DOC NYC Shortlist Spotlight: For Sama
In advance of DOC NYC 2019, which begins November 6th, I’m making my way through some of the contenders on the annual Features Shortlist, which selects the films likeliest to contend for the Oscar for Best Documentary.
For Sama
Directed by Waad Al-Khateab and Edward Watts
DOC NYC Screenings
We live in a day and age where it’s impossible to be truly ignorant of what’s going on around the world. The Internet offers an incredible pipeline for information to be transmitted even from the most previously inaccessible places, and it has enabled many horrific acts widely denied or suppressed by governments or other organizations to reach a wide and passionate audience. Documenting events as they happen and broadcasting them to the world has the power to change and influence what occurs next, capturing the voices of those who might otherwise not be able to get their message out and giving them a megaphone.
Waad is a journalist living in Aleppo, Syria when war breaks out. Determined to share what is going on, she grabs her video camera and films at every possible moment. She watches as hospitals around her are bombed and friends are killed.

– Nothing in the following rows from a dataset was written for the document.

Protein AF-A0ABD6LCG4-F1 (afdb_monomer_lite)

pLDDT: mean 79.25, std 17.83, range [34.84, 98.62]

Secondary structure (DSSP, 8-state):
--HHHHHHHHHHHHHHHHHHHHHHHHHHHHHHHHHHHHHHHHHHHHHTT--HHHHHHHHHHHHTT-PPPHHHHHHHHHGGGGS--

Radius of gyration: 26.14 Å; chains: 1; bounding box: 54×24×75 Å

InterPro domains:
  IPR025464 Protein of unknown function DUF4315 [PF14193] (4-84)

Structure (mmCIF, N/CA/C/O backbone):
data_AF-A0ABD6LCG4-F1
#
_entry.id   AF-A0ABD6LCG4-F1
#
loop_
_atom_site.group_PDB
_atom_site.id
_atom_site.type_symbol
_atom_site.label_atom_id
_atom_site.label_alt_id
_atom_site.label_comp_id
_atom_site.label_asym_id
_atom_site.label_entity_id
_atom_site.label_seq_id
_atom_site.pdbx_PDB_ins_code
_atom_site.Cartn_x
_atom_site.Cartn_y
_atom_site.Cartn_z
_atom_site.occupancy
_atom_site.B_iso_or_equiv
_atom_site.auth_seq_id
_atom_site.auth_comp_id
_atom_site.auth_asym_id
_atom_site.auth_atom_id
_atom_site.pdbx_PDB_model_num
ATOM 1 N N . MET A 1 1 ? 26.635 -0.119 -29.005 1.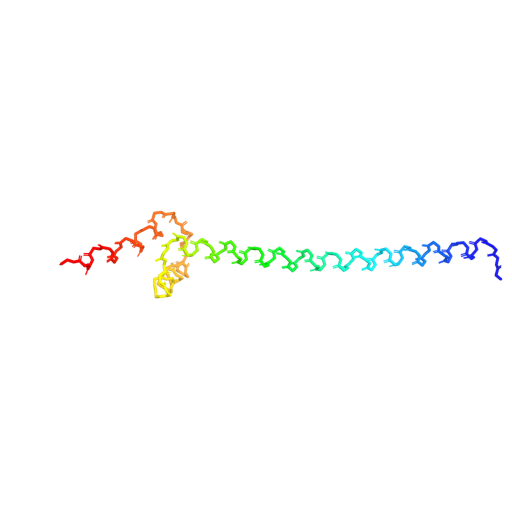00 64.06 1 MET A N 1
ATOM 2 C CA . MET A 1 1 ? 25.340 -0.836 -28.954 1.00 64.06 1 MET A CA 1
ATOM 3 C C . MET A 1 1 ? 24.428 -0.311 -30.056 1.00 64.06 1 MET A C 1
ATOM 5 O O . MET A 1 1 ? 24.573 0.840 -30.448 1.00 64.06 1 MET A O 1
ATOM 9 N N . GLY A 1 2 ? 23.529 -1.136 -30.601 1.00 90.50 2 GLY A N 1
ATOM 10 C CA . GLY A 1 2 ? 22.587 -0.683 -31.633 1.00 90.50 2 GLY A CA 1
ATOM 11 C C . GLY A 1 2 ? 21.532 0.267 -31.056 1.00 90.50 2 GLY A C 1
ATOM 12 O O . GLY A 1 2 ? 20.986 -0.005 -29.991 1.00 90.50 2 GLY A O 1
ATOM 13 N N . ALA A 1 3 ? 21.193 1.345 -31.769 1.00 91.75 3 ALA A N 1
ATOM 14 C CA . ALA A 1 3 ? 20.282 2.394 -31.286 1.00 91.75 3 ALA A CA 1
ATOM 15 C C . ALA A 1 3 ? 18.893 1.885 -30.839 1.00 91.75 3 ALA A C 1
ATOM 17 O O . ALA A 1 3 ? 18.262 2.482 -29.971 1.00 91.75 3 ALA A O 1
ATOM 18 N N . LYS A 1 4 ? 18.408 0.771 -31.404 1.00 94.00 4 LYS A N 1
ATOM 19 C CA . LYS A 1 4 ? 17.161 0.119 -30.963 1.00 94.00 4 LYS A CA 1
ATOM 20 C C . LYS A 1 4 ? 17.295 -0.520 -29.575 1.00 94.00 4 LYS A C 1
ATOM 22 O O . LYS A 1 4 ? 16.363 -0.446 -28.783 1.00 94.00 4 LYS A O 1
ATOM 27 N N . LEU A 1 5 ? 18.450 -1.116 -29.283 1.00 95.62 5 LEU A N 1
ATOM 28 C CA . LEU A 1 5 ? 18.724 -1.786 -28.013 1.00 95.62 5 LEU A CA 1
ATOM 29 C C . LEU A 1 5 ? 18.888 -0.771 -26.874 1.00 95.62 5 LEU A C 1
ATOM 31 O O . LEU A 1 5 ? 18.334 -0.974 -25.800 1.00 95.62 5 LEU A O 1
ATOM 35 N N . GLU A 1 6 ? 19.544 0.359 -27.147 1.00 96.00 6 GLU A N 1
ATOM 36 C CA . GLU A 1 6 ? 19.617 1.499 -26.220 1.00 96.00 6 GLU A CA 1
ATOM 37 C C . GLU A 1 6 ? 18.219 2.019 -25.854 1.00 96.00 6 GLU A C 1
ATOM 39 O O . GLU A 1 6 ? 17.881 2.133 -24.677 1.00 96.00 6 GLU A O 1
ATOM 44 N N . LYS A 1 7 ? 17.354 2.255 -26.854 1.00 96.56 7 LYS A N 1
ATOM 45 C CA . LYS A 1 7 ? 15.974 2.714 -26.614 1.00 96.56 7 LYS A CA 1
ATOM 46 C C . LYS A 1 7 ? 15.189 1.738 -25.736 1.00 96.56 7 LYS A C 1
ATOM 48 O O . LYS A 1 7 ? 14.631 2.162 -24.726 1.00 96.56 7 LYS A O 1
ATOM 53 N N . LEU A 1 8 ? 15.226 0.442 -26.053 1.00 97.62 8 LEU A N 1
ATOM 54 C CA . LEU A 1 8 ? 14.579 -0.592 -25.238 1.00 97.62 8 LEU A CA 1
ATOM 55 C C . LEU A 1 8 ? 15.128 -0.625 -23.804 1.00 97.62 8 LEU A C 1
ATOM 57 O O . LEU A 1 8 ? 14.354 -0.731 -22.854 1.00 97.62 8 LEU A O 1
ATOM 61 N N . GLY A 1 9 ? 16.444 -0.474 -23.628 1.00 97.56 9 GLY A N 1
ATOM 62 C CA . GLY A 1 9 ? 17.072 -0.376 -22.309 1.00 97.56 9 GLY A CA 1
ATOM 63 C C . GLY A 1 9 ? 16.544 0.808 -21.494 1.00 97.56 9 GLY A C 1
ATOM 64 O O . GLY A 1 9 ? 16.191 0.647 -20.323 1.00 97.56 9 GLY A O 1
ATOM 65 N N . THR A 1 10 ? 16.410 1.982 -22.120 1.00 97.69 10 THR A N 1
ATOM 66 C CA . THR A 1 10 ? 15.869 3.176 -21.448 1.00 97.69 10 THR A CA 1
ATOM 67 C C . THR A 1 10 ? 14.394 3.032 -21.073 1.00 97.69 10 THR A C 1
ATOM 69 O O . THR A 1 10 ? 13.997 3.440 -19.980 1.00 97.69 10 THR A O 1
ATOM 72 N N . GLU A 1 11 ? 13.573 2.431 -21.936 1.00 97.94 11 GLU A N 1
ATOM 73 C CA . GLU A 1 11 ? 12.154 2.189 -21.660 1.00 97.94 11 GLU A CA 1
ATOM 74 C C . GLU A 1 11 ? 11.974 1.168 -20.535 1.00 97.94 11 GLU A C 1
ATOM 76 O O . GLU A 1 11 ? 11.190 1.399 -19.612 1.00 97.94 11 GLU A O 1
ATOM 81 N N . LEU A 1 12 ? 12.769 0.095 -20.540 1.00 97.81 12 LEU A N 1
ATOM 82 C CA . LEU A 1 12 ? 12.777 -0.901 -19.473 1.00 97.81 12 LEU A CA 1
ATOM 83 C C . LEU A 1 12 ? 13.173 -0.286 -18.124 1.00 97.81 12 LEU A C 1
ATOM 85 O O . LEU A 1 12 ? 12.537 -0.567 -17.107 1.00 97.81 12 LEU A O 1
ATOM 89 N N . ALA A 1 13 ? 14.196 0.574 -18.099 1.00 98.19 13 ALA A N 1
ATOM 90 C CA . ALA A 1 13 ? 14.612 1.270 -1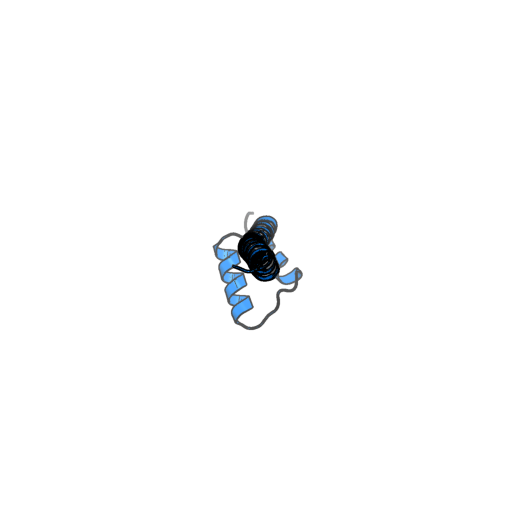6.884 1.00 98.19 13 ALA A CA 1
ATOM 91 C C . ALA A 1 13 ? 13.501 2.186 -16.341 1.00 98.19 13 ALA A C 1
ATOM 93 O O . ALA A 1 13 ? 13.213 2.166 -15.142 1.00 98.19 13 ALA A O 1
ATOM 94 N N . LYS A 1 14 ? 12.818 2.933 -17.220 1.00 98.38 14 LYS A N 1
ATOM 95 C CA . LYS A 1 14 ? 11.664 3.769 -16.844 1.00 98.38 14 LYS A CA 1
ATOM 96 C C . LYS A 1 14 ? 10.508 2.935 -16.295 1.00 98.38 14 LYS A C 1
ATOM 98 O O . LYS A 1 14 ? 9.944 3.293 -15.263 1.00 98.38 14 LYS A O 1
ATOM 103 N N . ALA A 1 15 ? 10.180 1.817 -16.941 1.00 98.38 15 ALA A N 1
ATOM 104 C CA . ALA A 1 15 ? 9.120 0.921 -16.489 1.00 98.38 15 ALA A CA 1
ATOM 105 C C . ALA A 1 15 ? 9.432 0.326 -15.107 1.00 98.38 15 ALA A C 1
ATOM 107 O O . ALA A 1 15 ? 8.566 0.311 -14.234 1.00 98.38 15 ALA A O 1
ATOM 108 N N . ARG A 1 16 ? 10.684 -0.090 -14.871 1.00 98.44 16 ARG A N 1
ATOM 109 C CA . ARG A 1 16 ? 11.140 -0.583 -13.561 1.00 98.44 16 ARG A CA 1
ATOM 110 C C . ARG A 1 16 ? 11.055 0.486 -12.476 1.00 98.44 16 ARG A C 1
ATOM 112 O O . ARG A 1 16 ? 10.579 0.186 -11.386 1.00 98.44 16 ARG A O 1
ATOM 119 N N . LYS A 1 17 ? 11.460 1.724 -12.777 1.00 98.31 17 LYS A N 1
ATOM 120 C CA . LYS A 1 17 ? 11.333 2.846 -11.838 1.00 98.31 17 LYS A CA 1
ATOM 121 C C . LYS A 1 17 ? 9.869 3.099 -11.474 1.00 98.31 17 LYS A C 1
ATOM 123 O O . LYS A 1 17 ? 9.535 3.132 -10.296 1.00 98.31 17 LYS A O 1
ATOM 128 N N . LYS A 1 18 ? 8.991 3.182 -12.478 1.00 98.38 18 LYS A N 1
ATOM 129 C CA . LYS A 1 18 ? 7.553 3.379 -12.263 1.00 98.38 18 LYS A CA 1
ATOM 130 C C . LYS A 1 18 ? 6.945 2.237 -11.447 1.00 98.38 18 LYS A C 1
ATOM 132 O O . LYS A 1 18 ? 6.143 2.494 -10.561 1.00 98.38 18 LYS A O 1
ATOM 137 N N . LYS A 1 19 ? 7.348 0.987 -11.701 1.00 98.38 19 LYS A N 1
ATOM 138 C CA . LYS A 1 19 ? 6.922 -0.162 -10.890 1.00 98.38 19 LYS A CA 1
ATOM 139 C C . LYS A 1 19 ? 7.300 0.025 -9.417 1.00 98.38 19 LYS A C 1
ATOM 141 O O . LYS A 1 19 ? 6.431 -0.091 -8.567 1.00 98.38 19 LYS A O 1
ATOM 146 N N . ALA A 1 20 ? 8.553 0.373 -9.125 1.00 98.38 20 ALA A N 1
ATOM 147 C CA . ALA A 1 20 ? 9.005 0.579 -7.749 1.00 98.38 20 ALA A CA 1
ATOM 148 C C . ALA A 1 20 ? 8.243 1.713 -7.032 1.00 98.38 20 ALA A C 1
ATOM 150 O O . ALA A 1 20 ? 7.913 1.587 -5.855 1.00 98.38 20 ALA A O 1
ATOM 151 N N . GLU A 1 21 ? 7.923 2.799 -7.744 1.00 98.50 21 GLU A N 1
ATOM 152 C CA . GLU A 1 21 ? 7.094 3.894 -7.216 1.00 98.50 21 GLU A CA 1
ATOM 153 C C . GLU A 1 21 ? 5.676 3.418 -6.862 1.00 98.50 21 GLU A C 1
ATOM 155 O O . GLU A 1 21 ? 5.163 3.741 -5.790 1.00 98.50 21 GLU A O 1
ATOM 160 N N . TRP A 1 22 ? 5.052 2.613 -7.729 1.00 98.62 22 TRP A N 1
ATOM 161 C CA . TRP A 1 22 ? 3.736 2.031 -7.453 1.00 98.62 22 TRP A CA 1
ATOM 162 C C . TRP A 1 22 ? 3.770 1.024 -6.306 1.00 98.62 22 TRP A C 1
ATOM 164 O O . TRP A 1 22 ? 2.893 1.078 -5.450 1.00 98.62 22 TRP A O 1
ATOM 174 N N . ASP A 1 23 ? 4.793 0.174 -6.234 1.00 98.44 23 ASP A N 1
ATOM 175 C CA . ASP A 1 23 ? 4.963 -0.786 -5.139 1.00 98.44 23 ASP A CA 1
ATOM 176 C C . ASP A 1 23 ? 5.096 -0.061 -3.783 1.00 98.44 23 ASP A C 1
ATOM 178 O O . ASP A 1 23 ? 4.524 -0.496 -2.784 1.00 98.44 23 ASP A O 1
ATOM 182 N N . SER A 1 24 ? 5.800 1.079 -3.739 1.00 98.31 24 SER A N 1
ATOM 183 C CA . SER A 1 24 ? 5.863 1.928 -2.538 1.00 98.31 24 SER A CA 1
ATOM 184 C C . SER A 1 24 ? 4.497 2.515 -2.185 1.00 98.31 24 SER A C 1
ATOM 186 O O . SER A 1 24 ? 4.083 2.470 -1.028 1.00 98.31 24 SER A O 1
ATOM 188 N N . ARG A 1 25 ? 3.771 3.031 -3.184 1.00 98.38 25 ARG A N 1
ATOM 189 C CA . ARG A 1 25 ? 2.443 3.619 -2.981 1.00 98.38 25 ARG A CA 1
ATOM 190 C C . ARG A 1 25 ? 1.429 2.599 -2.466 1.00 98.38 25 ARG A C 1
ATOM 192 O O . ARG A 1 25 ? 0.607 2.952 -1.629 1.00 98.38 25 ARG A O 1
ATOM 199 N N . VAL A 1 26 ? 1.488 1.357 -2.945 1.00 98.62 26 VAL A N 1
ATOM 200 C CA . VAL A 1 26 ? 0.640 0.263 -2.451 1.00 98.62 26 VAL A CA 1
ATOM 201 C C . VAL A 1 26 ? 0.897 0.028 -0.965 1.00 98.62 26 VAL A C 1
ATOM 203 O O . VAL A 1 26 ? -0.043 0.094 -0.181 1.00 98.62 26 VAL A O 1
ATOM 206 N N . LYS A 1 27 ? 2.162 -0.124 -0.555 1.00 98.44 27 LYS A N 1
ATOM 207 C CA . LYS A 1 27 ? 2.520 -0.323 0.861 1.00 98.44 27 LYS A CA 1
ATOM 208 C C . LYS A 1 27 ? 2.054 0.822 1.760 1.00 98.44 27 LYS A C 1
ATOM 210 O O . LYS A 1 27 ? 1.590 0.586 2.873 1.00 98.44 27 LYS A O 1
ATOM 215 N N . ASP A 1 28 ? 2.180 2.062 1.291 1.00 98.44 28 ASP A N 1
ATOM 216 C CA . ASP A 1 28 ? 1.708 3.230 2.035 1.00 98.44 28 ASP A CA 1
ATOM 217 C C . ASP A 1 28 ? 0.184 3.241 2.186 1.00 98.44 28 ASP A C 1
ATOM 219 O O . ASP A 1 28 ? -0.318 3.553 3.265 1.00 98.44 28 ASP A O 1
ATOM 223 N N . LEU A 1 29 ? -0.555 2.881 1.134 1.00 98.44 29 LEU A N 1
ATOM 224 C CA . LEU A 1 29 ? -2.014 2.788 1.185 1.00 98.44 29 LEU A CA 1
ATOM 225 C C . LEU A 1 29 ? -2.480 1.660 2.110 1.00 98.44 29 LEU A C 1
ATOM 227 O O . LEU A 1 29 ? -3.374 1.885 2.914 1.00 98.44 29 LEU A O 1
ATOM 231 N N . GLU A 1 30 ? -1.845 0.489 2.061 1.00 98.38 30 GLU A N 1
ATOM 232 C CA . GLU A 1 30 ? -2.144 -0.634 2.964 1.00 98.38 30 GLU A CA 1
ATOM 233 C C . GLU A 1 30 ? -1.853 -0.305 4.433 1.00 98.38 30 GLU A C 1
ATOM 235 O O . GLU A 1 30 ? -2.542 -0.789 5.332 1.00 98.38 30 GLU A O 1
ATOM 240 N N . ARG A 1 31 ? -0.814 0.497 4.705 1.00 98.50 31 ARG A N 1
ATOM 241 C CA . ARG A 1 31 ? -0.543 1.001 6.056 1.00 98.50 31 ARG A CA 1
ATOM 242 C C . ARG A 1 31 ? -1.647 1.957 6.500 1.00 98.50 31 ARG A C 1
ATOM 244 O O . ARG A 1 31 ? -2.248 1.719 7.540 1.00 98.50 31 ARG A O 1
ATOM 251 N N . ARG A 1 32 ? -1.934 2.983 5.694 1.00 97.94 32 ARG A N 1
ATOM 252 C CA . ARG A 1 32 ? -2.952 3.994 6.012 1.00 97.94 32 ARG A CA 1
ATOM 253 C C . ARG A 1 32 ? -4.338 3.390 6.193 1.00 97.94 32 ARG A C 1
ATOM 255 O O . ARG A 1 32 ? -5.049 3.802 7.089 1.00 97.94 32 ARG A O 1
ATOM 262 N N . TYR A 1 33 ? -4.700 2.409 5.371 1.00 97.50 33 TYR A N 1
ATOM 263 C CA . TYR A 1 33 ? -5.981 1.718 5.488 1.00 97.50 33 TYR A CA 1
ATOM 264 C C . TYR A 1 33 ? -6.142 1.055 6.861 1.00 97.50 33 TYR A C 1
ATOM 266 O O . TYR A 1 33 ? -7.147 1.266 7.523 1.00 97.50 33 TYR A O 1
ATOM 274 N N . ARG A 1 34 ? -5.118 0.327 7.326 1.00 97.12 34 ARG A N 1
ATOM 275 C CA . ARG A 1 34 ? -5.130 -0.294 8.661 1.00 97.12 34 ARG A CA 1
ATOM 276 C C . ARG A 1 34 ? -5.130 0.733 9.794 1.00 97.12 34 ARG A C 1
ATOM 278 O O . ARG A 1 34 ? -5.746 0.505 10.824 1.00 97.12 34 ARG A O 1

In the process, she meets Hamza, a doctor who works to treat the many wounded people who come to find him after each attack. After they marry, Waad discovers that she is pregnant. Aware that the world she will bring her child into is a deeply imperfect one and that their livelihoods will be threatened on a daily basis, Waad perseveres, dedicating everything she does to Sama, her daughter.
This film arrives as a formidable compliment to the Oscar-winning short “The White Helmets” and Oscar-nominated feature documentary “Last Men in Aleppo,” showcasing even more of what occurred in Syria and the tremendous bravery displayed by those who ran towards explosions to save lives. Waad’s angle feels particularly intimate, as she sits closely with her husband and her daughter, often turning the camera on herself to show how she is responding to a given situation. This feels like the diary that she is keeping, one that provides an extremely enlightening outlet into her personal life and serves as a deeply important journal representative of the Syrian experience.
Narrated as a project dedicated to the daughter she hopes will one day grow up and return to a healed and repaired Aleppo, this film benefits greatly from the human approach that Waad takes, evident in its title. Waad and Hamza serve crucial functions in a crumbling, besieged society, but, for the purposes of this film, being parents ranks just as high. The footage she has assembled is brutal and at times very graphic, yet none of it is censored since, for those who lived it, they couldn’t simply turn away and pretend it wasn’t real. This affecting portrait is unsettling and moving, a vital export that certifies the reality and horror of the events it portrays.